Aryn’s query engine consists of a number of pieces that work together to provide an end-to-end natural-language query processing system over complex, unstructured data. The architecture of this system is also described in our Conference for Innovative Data Systems (CIDR) paper titled The Design of an LLM-powered Unstructured Analytics System.

If you want to just get started querying your data, you don’t need to know all of these specifics - just use the Workspaces UI.

Query planning

The agentic query planner in Aryn’s engine execute queries against DocSets.
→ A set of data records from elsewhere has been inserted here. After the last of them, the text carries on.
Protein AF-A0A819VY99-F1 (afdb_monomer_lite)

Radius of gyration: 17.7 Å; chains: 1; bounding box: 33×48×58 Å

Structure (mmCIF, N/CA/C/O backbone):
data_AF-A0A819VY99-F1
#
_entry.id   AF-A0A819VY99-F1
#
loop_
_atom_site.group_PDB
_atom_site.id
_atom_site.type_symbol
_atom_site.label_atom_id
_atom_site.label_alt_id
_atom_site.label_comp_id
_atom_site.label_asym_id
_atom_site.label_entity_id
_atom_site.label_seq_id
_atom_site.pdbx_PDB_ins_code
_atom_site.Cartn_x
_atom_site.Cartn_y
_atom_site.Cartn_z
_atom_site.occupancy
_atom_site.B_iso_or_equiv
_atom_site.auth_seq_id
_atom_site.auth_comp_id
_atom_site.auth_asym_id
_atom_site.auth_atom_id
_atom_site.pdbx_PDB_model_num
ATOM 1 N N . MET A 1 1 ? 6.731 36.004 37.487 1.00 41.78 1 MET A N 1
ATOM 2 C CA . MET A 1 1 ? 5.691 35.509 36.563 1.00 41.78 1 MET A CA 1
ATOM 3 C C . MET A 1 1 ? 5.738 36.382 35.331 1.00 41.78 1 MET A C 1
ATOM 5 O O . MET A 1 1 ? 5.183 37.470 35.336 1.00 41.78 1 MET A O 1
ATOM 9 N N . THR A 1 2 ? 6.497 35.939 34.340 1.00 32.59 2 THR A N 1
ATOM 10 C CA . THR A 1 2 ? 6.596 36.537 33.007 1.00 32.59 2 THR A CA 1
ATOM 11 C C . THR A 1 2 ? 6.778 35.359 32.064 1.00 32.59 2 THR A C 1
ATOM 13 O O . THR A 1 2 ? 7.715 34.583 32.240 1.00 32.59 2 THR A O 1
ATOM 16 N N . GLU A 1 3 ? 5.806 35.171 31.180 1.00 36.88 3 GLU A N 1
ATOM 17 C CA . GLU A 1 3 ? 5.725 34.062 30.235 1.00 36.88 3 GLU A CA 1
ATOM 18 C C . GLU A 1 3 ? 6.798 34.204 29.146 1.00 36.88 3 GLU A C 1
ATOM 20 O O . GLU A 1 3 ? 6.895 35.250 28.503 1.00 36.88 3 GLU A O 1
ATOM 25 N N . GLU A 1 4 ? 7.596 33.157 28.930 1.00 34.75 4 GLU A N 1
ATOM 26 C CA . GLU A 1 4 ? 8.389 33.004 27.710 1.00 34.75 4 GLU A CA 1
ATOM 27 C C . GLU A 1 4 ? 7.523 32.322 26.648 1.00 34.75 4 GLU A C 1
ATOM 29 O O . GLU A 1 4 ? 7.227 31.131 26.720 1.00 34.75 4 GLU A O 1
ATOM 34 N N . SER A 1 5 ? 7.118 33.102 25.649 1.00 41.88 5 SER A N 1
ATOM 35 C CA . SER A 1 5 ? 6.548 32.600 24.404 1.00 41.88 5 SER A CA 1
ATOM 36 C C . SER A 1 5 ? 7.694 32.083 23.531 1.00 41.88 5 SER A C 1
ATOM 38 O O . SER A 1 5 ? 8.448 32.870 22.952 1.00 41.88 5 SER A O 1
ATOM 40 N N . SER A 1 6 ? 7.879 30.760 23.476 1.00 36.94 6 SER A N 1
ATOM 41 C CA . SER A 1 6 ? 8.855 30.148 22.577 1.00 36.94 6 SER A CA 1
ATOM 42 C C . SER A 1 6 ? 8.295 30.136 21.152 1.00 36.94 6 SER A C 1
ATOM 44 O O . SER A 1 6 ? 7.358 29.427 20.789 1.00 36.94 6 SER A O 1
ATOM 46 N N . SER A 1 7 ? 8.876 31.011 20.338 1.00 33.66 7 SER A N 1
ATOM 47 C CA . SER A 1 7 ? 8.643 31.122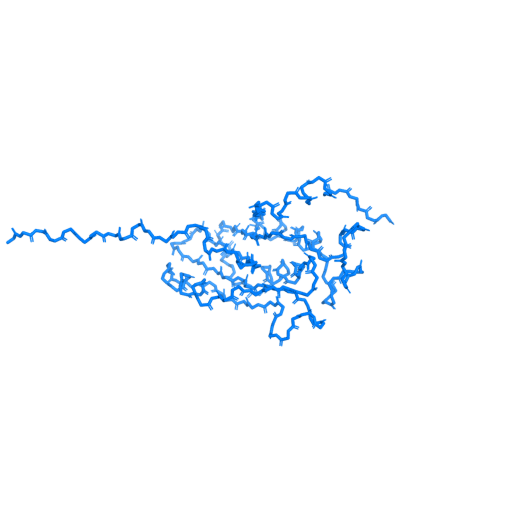 18.904 1.00 33.66 7 SER A CA 1
ATOM 48 C C . SER A 1 7 ? 8.978 29.798 18.208 1.00 33.66 7 SER A C 1
ATOM 50 O O . SER A 1 7 ? 10.147 29.437 18.053 1.00 33.66 7 SER A O 1
ATOM 52 N N . ILE A 1 8 ? 7.944 29.062 17.795 1.00 33.44 8 ILE A N 1
ATOM 53 C CA . ILE A 1 8 ? 8.070 27.927 16.878 1.00 33.44 8 ILE A CA 1
ATOM 54 C C . ILE A 1 8 ? 8.606 28.485 15.556 1.00 33.44 8 ILE A C 1
ATOM 56 O O . ILE A 1 8 ? 7.911 29.228 14.857 1.00 33.44 8 ILE A O 1
ATOM 60 N N . ARG A 1 9 ? 9.859 28.148 15.229 1.00 32.44 9 ARG A N 1
ATOM 61 C CA . ARG A 1 9 ? 10.503 28.517 13.964 1.00 32.44 9 ARG A CA 1
ATOM 62 C C . ARG A 1 9 ? 9.755 27.859 12.803 1.00 32.44 9 ARG A C 1
ATOM 64 O O . ARG A 1 9 ? 9.965 26.692 12.496 1.00 32.44 9 ARG A O 1
ATOM 71 N N . ARG A 1 10 ? 8.875 28.632 12.172 1.00 39.41 10 ARG A N 1
ATOM 72 C CA . ARG A 1 10 ? 8.235 28.326 10.892 1.00 39.41 10 ARG A CA 1
ATOM 73 C C . ARG A 1 10 ? 9.151 28.766 9.758 1.00 39.41 10 ARG A C 1
ATOM 75 O O . ARG A 1 10 ? 8.875 29.794 9.174 1.00 39.41 10 ARG A O 1
ATOM 82 N N . ASP A 1 11 ? 10.225 28.038 9.485 1.00 37.94 11 ASP A N 1
ATOM 83 C CA . ASP A 1 11 ? 11.015 28.243 8.263 1.00 37.94 11 ASP A CA 1
ATOM 84 C C . ASP A 1 11 ? 11.827 26.977 7.968 1.00 37.94 11 ASP A C 1
ATOM 86 O O . ASP A 1 11 ? 13.034 26.912 8.198 1.00 37.94 11 ASP A O 1
ATOM 90 N N . VAL A 1 12 ? 11.147 25.943 7.470 1.00 35.91 12 VAL A N 1
ATOM 91 C CA . VAL A 1 12 ? 11.806 24.948 6.619 1.00 35.91 12 VAL A CA 1
ATOM 92 C C . VAL A 1 12 ? 11.394 25.295 5.188 1.00 35.91 12 VAL A C 1
ATOM 94 O O . VAL A 1 12 ? 10.207 25.208 4.870 1.00 35.91 12 VAL A O 1
ATOM 97 N N . PRO A 1 13 ? 12.316 25.775 4.337 1.00 29.16 13 PRO A N 1
ATOM 98 C CA . PRO A 1 13 ? 11.983 26.151 2.972 1.00 29.16 13 PRO A CA 1
ATOM 99 C C . PRO A 1 13 ? 11.505 24.921 2.188 1.00 29.16 13 PRO A C 1
ATOM 101 O O . PRO A 1 13 ? 12.243 23.957 2.001 1.00 29.16 13 PRO A O 1
ATOM 104 N N . VAL A 1 14 ? 10.263 24.992 1.697 1.00 35.72 14 VAL A N 1
ATOM 105 C CA . VAL A 1 14 ? 9.571 23.950 0.908 1.00 35.72 14 VAL A CA 1
ATOM 106 C C . VAL A 1 14 ? 10.318 23.609 -0.398 1.00 35.72 14 VAL A C 1
ATOM 108 O O . VAL A 1 14 ? 10.068 22.583 -1.014 1.00 35.72 14 VAL A O 1
ATOM 111 N N . SER A 1 15 ? 11.288 24.432 -0.808 1.00 29.22 15 SER A N 1
ATOM 112 C CA . SER A 1 15 ? 12.104 24.238 -2.013 1.00 29.22 15 SER A CA 1
ATOM 113 C C . SER A 1 15 ? 13.256 23.236 -1.869 1.00 29.22 15 SER A C 1
ATOM 115 O O . SER A 1 15 ? 13.930 22.974 -2.858 1.00 29.22 15 SER A O 1
ATOM 117 N N . SER A 1 16 ? 13.5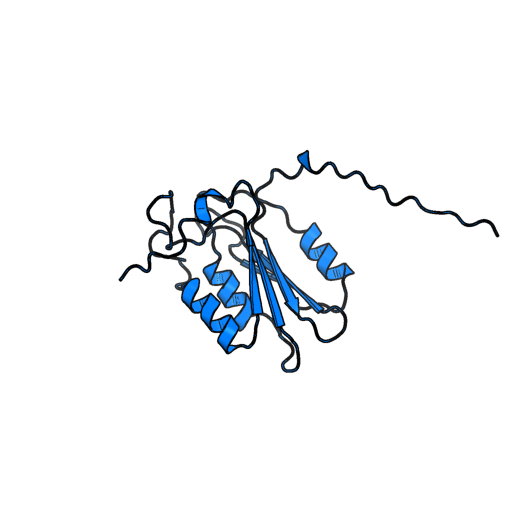26 22.715 -0.667 1.00 25.81 16 SER A N 1
ATOM 118 C CA . SER A 1 16 ? 14.666 21.812 -0.421 1.00 25.81 16 SER A CA 1
ATOM 119 C C . SER A 1 16 ? 14.276 20.343 -0.230 1.00 25.81 16 SER A C 1
ATOM 121 O O . SER A 1 16 ? 15.139 19.527 0.078 1.00 25.81 16 SER A O 1
ATOM 123 N N . ILE A 1 17 ? 13.003 19.993 -0.437 1.00 35.75 17 ILE A N 1
ATOM 124 C CA . ILE A 1 17 ? 12.522 18.605 -0.466 1.00 35.75 17 ILE A CA 1
ATOM 125 C C . ILE A 1 17 ? 12.310 18.220 -1.938 1.00 35.75 17 ILE A C 1
ATOM 127 O O . ILE A 1 17 ? 11.191 18.090 -2.415 1.00 35.75 17 ILE A O 1
ATOM 131 N N . GLN A 1 18 ? 13.405 18.137 -2.695 1.00 29.81 18 GLN A N 1
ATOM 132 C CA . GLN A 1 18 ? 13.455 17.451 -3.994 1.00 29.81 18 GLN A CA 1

During query planning, Aryn provides the planner with the Properties Schema of the DocSet, which consists of the properties contained in the documents, along with their descriptions, data types, and sample values, along with a “text-representation” field representing the entire contents of each Document. It will then create the plan, which is a DAG using the engine’s available query operators, and perform several optimization and validation steps before finalizing it.

UIs like Aryn’s Workspaces enable you to easily modify the query plans using natural language, if an edit is needed.

Query operators

Aryn provides a set of high-level logical operators for query planning purposes, and rewrites the resulting logical plan into lower-level physical operators before execution. This makes it more robust to execute, and easier for you to understand the plan and debug the execution, if required.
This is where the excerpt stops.